The Attempt at a Solution

it should be in the form of (x-h)^2+(y-k)^2+(z-l)^2=r^2
i think i found the radius by:
r= sqrt((4-2)^2+(3-1)^2+(10-4)^2)
r= sqrt(44)/2
r= sqrt(11)
im not sure about the coordinates for the center i think i should just take the difference between the two endpoints of the diameter?
if someone could please give me some info thank you

 

[bobbarkernar]

nvm i figured it i need to use midpt formula ty anyway

 

[Kreizhn]

Your equation for the radius certainly seems to be fine, but the centre is not calculated by the difference of the points.

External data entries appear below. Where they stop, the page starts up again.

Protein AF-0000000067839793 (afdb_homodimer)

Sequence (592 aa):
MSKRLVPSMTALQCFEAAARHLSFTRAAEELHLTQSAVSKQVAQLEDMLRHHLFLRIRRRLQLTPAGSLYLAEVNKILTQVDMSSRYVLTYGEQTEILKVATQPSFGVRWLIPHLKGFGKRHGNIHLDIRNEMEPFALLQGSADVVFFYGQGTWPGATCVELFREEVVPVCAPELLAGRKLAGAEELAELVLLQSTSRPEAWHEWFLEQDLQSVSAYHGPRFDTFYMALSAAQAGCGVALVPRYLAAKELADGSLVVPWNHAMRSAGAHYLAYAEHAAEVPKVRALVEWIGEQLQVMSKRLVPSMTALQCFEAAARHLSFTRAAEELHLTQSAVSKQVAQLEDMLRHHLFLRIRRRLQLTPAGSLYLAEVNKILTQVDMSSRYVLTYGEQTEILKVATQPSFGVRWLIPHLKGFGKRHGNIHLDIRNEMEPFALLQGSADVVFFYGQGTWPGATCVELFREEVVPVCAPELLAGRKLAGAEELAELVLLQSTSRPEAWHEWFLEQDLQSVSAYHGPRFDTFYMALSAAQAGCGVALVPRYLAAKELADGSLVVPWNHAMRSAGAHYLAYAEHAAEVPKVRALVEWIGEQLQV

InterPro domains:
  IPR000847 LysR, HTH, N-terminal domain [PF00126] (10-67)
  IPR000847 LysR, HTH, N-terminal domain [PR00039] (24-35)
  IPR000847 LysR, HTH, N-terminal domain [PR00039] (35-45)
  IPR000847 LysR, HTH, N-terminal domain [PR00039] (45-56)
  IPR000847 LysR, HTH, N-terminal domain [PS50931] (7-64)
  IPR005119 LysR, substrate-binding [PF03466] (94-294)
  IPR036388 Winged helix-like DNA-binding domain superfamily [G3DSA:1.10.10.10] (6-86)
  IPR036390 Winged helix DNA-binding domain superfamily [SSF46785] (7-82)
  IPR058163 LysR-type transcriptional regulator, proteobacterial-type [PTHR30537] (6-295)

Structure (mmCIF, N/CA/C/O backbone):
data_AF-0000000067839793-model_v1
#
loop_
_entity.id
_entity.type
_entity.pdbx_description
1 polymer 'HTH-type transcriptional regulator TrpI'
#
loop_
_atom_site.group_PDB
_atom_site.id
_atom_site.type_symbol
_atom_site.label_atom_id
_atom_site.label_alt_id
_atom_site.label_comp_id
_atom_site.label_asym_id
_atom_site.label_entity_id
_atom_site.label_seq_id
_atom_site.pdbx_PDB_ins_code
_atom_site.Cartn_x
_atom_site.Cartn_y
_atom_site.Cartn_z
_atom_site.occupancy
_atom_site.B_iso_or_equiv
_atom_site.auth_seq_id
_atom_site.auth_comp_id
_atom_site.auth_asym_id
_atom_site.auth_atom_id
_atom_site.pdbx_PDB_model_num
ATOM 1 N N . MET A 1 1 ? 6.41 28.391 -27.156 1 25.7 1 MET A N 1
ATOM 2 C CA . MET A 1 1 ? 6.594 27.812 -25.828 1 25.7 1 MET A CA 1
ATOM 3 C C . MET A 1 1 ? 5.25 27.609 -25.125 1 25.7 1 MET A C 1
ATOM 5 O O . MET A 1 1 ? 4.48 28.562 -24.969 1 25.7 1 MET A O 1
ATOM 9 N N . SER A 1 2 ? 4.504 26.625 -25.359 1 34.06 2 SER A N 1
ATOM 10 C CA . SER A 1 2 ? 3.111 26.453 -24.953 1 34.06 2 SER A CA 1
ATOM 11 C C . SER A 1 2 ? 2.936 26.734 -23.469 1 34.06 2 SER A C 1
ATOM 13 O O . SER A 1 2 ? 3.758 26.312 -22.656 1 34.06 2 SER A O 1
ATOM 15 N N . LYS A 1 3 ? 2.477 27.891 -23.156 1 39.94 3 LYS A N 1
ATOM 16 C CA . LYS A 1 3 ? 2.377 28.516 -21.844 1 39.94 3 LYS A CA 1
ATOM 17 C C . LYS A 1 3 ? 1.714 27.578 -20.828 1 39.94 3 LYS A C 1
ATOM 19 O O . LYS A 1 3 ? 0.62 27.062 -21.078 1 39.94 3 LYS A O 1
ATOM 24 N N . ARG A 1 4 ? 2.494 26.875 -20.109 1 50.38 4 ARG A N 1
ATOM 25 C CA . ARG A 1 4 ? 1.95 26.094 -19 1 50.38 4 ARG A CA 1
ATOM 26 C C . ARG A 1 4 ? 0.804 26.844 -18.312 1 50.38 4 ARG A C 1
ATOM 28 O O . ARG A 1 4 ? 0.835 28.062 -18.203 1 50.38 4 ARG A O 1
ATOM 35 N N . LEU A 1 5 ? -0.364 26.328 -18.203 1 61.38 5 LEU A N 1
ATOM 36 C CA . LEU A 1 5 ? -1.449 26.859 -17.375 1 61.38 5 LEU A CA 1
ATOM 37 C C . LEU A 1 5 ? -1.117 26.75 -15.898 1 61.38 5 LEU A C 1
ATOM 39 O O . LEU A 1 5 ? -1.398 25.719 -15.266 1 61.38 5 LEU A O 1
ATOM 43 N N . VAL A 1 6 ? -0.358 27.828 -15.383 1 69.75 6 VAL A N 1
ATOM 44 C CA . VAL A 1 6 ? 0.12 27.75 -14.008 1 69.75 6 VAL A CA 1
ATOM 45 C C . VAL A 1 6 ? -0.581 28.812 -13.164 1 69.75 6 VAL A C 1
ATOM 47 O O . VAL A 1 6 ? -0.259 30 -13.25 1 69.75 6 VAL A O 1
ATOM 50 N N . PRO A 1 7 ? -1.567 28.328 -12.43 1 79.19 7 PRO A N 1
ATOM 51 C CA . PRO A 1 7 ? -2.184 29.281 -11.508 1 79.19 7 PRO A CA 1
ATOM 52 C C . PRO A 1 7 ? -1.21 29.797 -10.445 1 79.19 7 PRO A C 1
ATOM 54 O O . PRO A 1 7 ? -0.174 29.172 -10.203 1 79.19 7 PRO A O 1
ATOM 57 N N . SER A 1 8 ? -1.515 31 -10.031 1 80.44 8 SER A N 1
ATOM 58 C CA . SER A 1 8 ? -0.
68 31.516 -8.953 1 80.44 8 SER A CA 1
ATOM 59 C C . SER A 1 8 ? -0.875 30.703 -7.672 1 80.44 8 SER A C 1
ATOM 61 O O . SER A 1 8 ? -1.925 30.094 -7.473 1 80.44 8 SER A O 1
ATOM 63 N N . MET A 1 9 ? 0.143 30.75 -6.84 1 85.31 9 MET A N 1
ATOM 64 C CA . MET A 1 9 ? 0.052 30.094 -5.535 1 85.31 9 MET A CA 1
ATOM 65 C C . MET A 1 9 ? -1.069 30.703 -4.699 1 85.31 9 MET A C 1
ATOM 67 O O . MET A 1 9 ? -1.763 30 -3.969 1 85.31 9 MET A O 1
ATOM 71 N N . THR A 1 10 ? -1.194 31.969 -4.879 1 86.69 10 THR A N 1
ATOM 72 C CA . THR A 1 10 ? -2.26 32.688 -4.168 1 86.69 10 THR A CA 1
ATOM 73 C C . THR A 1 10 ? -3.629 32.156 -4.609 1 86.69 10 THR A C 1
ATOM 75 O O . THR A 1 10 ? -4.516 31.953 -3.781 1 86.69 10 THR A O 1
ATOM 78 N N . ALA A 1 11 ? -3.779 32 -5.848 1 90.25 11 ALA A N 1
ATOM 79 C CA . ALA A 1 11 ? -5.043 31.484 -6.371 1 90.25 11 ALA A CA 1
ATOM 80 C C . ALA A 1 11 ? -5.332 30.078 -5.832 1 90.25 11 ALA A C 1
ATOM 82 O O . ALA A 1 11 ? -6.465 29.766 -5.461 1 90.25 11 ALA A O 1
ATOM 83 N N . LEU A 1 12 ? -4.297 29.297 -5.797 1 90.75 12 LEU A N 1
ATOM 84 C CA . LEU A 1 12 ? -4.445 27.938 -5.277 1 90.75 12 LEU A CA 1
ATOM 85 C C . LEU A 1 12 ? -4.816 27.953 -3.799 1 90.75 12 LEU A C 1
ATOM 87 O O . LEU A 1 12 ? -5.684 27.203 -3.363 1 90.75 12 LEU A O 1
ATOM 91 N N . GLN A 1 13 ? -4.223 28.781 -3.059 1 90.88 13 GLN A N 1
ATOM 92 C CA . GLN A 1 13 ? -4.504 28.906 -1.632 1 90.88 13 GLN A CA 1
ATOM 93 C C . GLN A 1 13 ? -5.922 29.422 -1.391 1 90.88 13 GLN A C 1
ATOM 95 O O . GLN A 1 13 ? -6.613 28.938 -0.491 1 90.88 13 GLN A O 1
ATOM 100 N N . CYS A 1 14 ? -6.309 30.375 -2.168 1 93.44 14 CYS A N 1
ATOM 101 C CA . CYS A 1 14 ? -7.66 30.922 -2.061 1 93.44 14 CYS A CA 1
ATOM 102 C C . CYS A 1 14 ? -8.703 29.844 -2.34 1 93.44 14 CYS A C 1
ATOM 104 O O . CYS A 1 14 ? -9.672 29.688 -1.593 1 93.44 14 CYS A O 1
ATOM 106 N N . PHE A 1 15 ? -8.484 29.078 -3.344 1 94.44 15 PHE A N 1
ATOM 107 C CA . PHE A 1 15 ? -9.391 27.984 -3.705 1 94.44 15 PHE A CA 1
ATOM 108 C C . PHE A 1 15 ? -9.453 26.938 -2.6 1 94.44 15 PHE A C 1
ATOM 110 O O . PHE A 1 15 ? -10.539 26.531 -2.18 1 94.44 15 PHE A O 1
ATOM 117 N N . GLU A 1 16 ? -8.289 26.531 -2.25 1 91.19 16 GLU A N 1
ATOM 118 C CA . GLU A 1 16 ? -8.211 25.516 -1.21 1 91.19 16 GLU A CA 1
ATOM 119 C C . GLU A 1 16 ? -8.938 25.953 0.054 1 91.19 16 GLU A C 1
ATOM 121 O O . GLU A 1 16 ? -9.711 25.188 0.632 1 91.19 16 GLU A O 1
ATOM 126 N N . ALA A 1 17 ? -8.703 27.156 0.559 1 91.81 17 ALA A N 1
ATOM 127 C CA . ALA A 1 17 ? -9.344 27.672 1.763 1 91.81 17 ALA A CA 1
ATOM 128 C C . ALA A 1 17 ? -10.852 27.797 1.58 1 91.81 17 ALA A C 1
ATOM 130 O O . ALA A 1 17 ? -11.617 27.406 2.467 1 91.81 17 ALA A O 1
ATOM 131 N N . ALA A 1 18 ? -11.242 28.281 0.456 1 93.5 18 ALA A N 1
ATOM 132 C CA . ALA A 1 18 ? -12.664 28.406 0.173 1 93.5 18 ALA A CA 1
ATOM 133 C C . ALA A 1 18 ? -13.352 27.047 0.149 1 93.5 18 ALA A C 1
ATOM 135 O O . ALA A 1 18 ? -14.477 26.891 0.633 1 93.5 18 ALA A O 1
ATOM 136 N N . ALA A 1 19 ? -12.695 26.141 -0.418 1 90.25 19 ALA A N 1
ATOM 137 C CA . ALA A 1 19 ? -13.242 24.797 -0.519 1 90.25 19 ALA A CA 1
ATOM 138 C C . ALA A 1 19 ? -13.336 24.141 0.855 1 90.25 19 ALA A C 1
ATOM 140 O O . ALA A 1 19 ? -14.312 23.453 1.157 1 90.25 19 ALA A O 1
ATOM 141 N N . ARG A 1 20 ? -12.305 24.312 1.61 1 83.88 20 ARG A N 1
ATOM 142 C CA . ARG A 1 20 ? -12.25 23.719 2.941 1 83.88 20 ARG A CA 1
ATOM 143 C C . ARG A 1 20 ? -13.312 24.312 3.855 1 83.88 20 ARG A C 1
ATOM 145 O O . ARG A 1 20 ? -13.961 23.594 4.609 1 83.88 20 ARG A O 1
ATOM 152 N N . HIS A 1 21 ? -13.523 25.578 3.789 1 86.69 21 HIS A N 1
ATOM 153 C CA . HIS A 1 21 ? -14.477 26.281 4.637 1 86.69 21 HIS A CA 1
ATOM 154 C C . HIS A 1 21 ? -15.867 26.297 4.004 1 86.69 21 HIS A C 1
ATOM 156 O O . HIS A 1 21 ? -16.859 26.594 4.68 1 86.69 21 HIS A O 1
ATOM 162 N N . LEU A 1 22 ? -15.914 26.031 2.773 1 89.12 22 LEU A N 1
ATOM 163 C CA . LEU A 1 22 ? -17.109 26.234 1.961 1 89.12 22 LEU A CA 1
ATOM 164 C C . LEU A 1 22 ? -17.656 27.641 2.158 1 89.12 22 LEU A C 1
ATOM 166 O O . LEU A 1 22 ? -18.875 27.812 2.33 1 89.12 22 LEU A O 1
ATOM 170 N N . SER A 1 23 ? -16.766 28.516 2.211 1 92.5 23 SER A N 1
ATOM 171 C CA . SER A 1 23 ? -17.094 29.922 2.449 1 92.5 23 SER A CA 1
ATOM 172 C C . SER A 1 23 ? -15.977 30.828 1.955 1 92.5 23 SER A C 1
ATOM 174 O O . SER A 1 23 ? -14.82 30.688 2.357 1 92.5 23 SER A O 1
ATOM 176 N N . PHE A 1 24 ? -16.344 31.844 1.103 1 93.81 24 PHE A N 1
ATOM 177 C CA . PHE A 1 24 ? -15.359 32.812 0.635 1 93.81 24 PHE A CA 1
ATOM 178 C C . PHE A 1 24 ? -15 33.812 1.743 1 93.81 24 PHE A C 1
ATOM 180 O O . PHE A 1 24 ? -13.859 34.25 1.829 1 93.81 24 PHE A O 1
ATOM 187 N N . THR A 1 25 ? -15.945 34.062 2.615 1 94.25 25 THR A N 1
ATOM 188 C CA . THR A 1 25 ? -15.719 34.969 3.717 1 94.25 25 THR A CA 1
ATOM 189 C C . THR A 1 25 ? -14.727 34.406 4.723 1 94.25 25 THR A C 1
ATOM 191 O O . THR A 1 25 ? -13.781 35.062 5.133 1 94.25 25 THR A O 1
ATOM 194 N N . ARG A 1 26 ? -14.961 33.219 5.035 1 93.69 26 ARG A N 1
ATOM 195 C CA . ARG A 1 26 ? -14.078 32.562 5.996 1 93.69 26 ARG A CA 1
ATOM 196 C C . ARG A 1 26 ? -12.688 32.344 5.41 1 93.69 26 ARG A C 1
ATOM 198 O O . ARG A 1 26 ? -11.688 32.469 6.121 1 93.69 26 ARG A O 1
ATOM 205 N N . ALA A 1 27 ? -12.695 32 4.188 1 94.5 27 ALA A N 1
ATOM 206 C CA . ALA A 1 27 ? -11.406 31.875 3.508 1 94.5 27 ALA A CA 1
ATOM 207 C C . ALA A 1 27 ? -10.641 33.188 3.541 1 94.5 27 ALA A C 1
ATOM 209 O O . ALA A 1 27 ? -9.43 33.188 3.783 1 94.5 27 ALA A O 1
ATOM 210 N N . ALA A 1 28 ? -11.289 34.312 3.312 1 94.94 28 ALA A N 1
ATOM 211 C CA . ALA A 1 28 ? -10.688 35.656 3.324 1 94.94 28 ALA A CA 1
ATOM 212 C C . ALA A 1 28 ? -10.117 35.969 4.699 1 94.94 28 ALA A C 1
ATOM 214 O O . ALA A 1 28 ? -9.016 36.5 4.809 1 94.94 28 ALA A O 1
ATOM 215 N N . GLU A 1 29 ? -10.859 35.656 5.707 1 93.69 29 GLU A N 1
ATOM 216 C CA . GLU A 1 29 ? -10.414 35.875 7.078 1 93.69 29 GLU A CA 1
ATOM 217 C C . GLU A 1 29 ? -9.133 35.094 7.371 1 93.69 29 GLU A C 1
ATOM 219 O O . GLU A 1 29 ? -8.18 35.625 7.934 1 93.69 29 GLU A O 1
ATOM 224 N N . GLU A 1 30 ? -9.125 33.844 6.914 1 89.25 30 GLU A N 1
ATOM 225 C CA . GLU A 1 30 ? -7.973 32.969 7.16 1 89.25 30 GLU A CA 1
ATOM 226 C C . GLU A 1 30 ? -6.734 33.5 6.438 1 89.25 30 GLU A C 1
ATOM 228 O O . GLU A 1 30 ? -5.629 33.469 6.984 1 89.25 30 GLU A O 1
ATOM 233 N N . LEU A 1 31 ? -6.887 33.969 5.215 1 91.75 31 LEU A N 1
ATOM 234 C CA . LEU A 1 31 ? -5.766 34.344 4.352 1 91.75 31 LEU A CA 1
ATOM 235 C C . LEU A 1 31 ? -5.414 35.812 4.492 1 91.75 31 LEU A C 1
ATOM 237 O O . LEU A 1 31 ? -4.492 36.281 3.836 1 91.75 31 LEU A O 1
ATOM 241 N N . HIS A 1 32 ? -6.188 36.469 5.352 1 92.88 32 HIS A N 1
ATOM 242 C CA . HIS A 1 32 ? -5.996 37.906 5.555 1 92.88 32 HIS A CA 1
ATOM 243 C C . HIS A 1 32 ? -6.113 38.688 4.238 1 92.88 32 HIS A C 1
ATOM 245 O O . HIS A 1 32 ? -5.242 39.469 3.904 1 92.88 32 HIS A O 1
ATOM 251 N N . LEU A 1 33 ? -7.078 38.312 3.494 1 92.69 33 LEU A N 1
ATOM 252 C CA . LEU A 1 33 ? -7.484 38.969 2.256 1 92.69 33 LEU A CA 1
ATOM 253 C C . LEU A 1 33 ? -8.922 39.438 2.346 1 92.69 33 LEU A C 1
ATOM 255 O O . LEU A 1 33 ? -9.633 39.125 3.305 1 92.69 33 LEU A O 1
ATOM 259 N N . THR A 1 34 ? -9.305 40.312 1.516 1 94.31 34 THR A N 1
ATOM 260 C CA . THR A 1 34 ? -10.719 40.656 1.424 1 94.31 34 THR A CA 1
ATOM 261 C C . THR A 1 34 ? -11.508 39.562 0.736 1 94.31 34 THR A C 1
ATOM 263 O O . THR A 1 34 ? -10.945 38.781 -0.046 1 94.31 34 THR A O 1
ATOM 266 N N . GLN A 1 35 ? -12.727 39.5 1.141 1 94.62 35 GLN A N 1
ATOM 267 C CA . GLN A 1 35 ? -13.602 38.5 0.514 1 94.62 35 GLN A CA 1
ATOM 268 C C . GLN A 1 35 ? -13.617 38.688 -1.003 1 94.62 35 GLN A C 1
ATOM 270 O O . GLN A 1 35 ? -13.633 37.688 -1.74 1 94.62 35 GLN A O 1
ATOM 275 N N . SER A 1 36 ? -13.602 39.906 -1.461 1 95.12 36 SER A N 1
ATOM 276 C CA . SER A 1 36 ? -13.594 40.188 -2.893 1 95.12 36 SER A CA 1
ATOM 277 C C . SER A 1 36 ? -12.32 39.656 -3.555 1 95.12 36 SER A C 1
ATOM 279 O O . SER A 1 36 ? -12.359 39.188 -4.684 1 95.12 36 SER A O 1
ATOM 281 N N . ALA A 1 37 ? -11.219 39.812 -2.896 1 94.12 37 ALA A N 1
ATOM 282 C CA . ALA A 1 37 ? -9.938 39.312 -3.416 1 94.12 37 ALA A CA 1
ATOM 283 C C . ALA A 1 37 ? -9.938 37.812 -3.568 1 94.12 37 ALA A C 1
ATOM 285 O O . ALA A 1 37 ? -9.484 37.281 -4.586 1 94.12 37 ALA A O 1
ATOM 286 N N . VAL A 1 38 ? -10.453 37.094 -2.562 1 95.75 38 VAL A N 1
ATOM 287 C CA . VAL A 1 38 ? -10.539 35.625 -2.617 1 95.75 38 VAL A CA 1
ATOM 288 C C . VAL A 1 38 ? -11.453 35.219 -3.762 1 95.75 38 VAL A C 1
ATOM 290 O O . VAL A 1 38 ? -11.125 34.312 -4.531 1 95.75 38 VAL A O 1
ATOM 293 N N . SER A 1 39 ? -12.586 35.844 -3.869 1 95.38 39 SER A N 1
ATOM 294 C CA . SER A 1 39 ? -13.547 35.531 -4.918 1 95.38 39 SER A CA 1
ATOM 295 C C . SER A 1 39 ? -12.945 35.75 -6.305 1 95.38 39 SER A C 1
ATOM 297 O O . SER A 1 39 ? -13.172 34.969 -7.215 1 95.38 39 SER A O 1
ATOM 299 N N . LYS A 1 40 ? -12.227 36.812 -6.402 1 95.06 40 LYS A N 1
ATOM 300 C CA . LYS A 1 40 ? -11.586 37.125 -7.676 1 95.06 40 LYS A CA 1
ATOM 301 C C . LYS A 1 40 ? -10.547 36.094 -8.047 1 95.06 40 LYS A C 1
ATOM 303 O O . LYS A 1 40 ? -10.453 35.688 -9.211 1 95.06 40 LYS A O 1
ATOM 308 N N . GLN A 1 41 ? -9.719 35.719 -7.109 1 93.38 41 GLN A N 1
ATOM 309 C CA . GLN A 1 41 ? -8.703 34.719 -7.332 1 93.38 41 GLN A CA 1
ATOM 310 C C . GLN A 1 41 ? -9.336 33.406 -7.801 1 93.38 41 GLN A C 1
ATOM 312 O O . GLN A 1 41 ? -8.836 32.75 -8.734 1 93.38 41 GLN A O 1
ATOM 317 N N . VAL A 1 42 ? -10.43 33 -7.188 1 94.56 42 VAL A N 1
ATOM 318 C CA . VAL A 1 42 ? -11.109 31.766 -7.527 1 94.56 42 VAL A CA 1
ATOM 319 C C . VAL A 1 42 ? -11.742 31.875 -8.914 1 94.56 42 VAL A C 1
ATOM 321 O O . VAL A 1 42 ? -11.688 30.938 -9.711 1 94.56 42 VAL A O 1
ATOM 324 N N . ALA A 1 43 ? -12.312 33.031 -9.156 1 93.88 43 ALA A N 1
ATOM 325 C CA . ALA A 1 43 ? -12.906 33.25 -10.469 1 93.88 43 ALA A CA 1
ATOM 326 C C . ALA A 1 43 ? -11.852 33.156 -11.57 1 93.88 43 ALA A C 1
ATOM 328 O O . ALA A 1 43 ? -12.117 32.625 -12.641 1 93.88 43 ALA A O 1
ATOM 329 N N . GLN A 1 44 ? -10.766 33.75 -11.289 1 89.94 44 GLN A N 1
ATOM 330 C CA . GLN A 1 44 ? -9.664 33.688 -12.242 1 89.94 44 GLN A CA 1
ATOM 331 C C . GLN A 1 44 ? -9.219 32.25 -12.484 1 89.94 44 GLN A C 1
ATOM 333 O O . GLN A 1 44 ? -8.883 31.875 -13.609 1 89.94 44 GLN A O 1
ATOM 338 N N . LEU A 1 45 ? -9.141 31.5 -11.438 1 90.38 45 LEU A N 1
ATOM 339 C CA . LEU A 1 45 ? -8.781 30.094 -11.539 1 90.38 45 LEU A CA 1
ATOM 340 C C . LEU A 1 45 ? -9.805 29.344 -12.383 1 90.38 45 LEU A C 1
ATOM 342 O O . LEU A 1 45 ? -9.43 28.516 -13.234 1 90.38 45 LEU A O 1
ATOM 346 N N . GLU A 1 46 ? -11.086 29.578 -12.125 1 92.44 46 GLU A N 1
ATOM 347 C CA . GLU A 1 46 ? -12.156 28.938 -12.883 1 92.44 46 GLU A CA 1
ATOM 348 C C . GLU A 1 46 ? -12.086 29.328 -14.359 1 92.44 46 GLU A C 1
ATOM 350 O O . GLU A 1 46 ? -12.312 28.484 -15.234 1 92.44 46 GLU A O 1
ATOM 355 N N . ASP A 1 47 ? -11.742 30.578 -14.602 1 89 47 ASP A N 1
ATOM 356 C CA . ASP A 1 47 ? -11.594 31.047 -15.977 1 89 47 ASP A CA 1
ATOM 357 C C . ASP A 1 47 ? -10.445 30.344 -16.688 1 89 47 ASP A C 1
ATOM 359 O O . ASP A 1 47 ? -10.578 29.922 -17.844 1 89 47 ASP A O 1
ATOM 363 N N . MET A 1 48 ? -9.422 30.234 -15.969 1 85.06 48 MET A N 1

Consider something simple like the real line. If you want to find the point between 3 and 1, you take the average of these two points. That is

\frac{x_1+x_2}{2}

\frac{1+3}{2}=2

This applies in higher dimensional space \mathbf{R^3} as well, and can be worked out co-ordinate wise. This will give you the centre of the circle.

 

[Gib Z]

Yes the midpoint formula would have been a lot easier huh? Just sub those points into the spheres equation >.<

 

[HallsofIvy]

The formula for the radius is not quite "fine"!

You have

r= sqrt((4-2)^2+(3-1)^2+(10-4)^2)
r= sqrt(44)/2
r= sqrt(11)

Your final result is good by that first equation does not have the "/2".

 

[Kreizhn]

Yes, I noticed this mistake as well, though I didn't think that it warranted comment. Seeing as how bobbarkernar did indeed derive the final result properly, I think it's fair to assume that the /2 was accidently ommited.

 

[HallsofIvy]

Yes, but I'm just dang picky!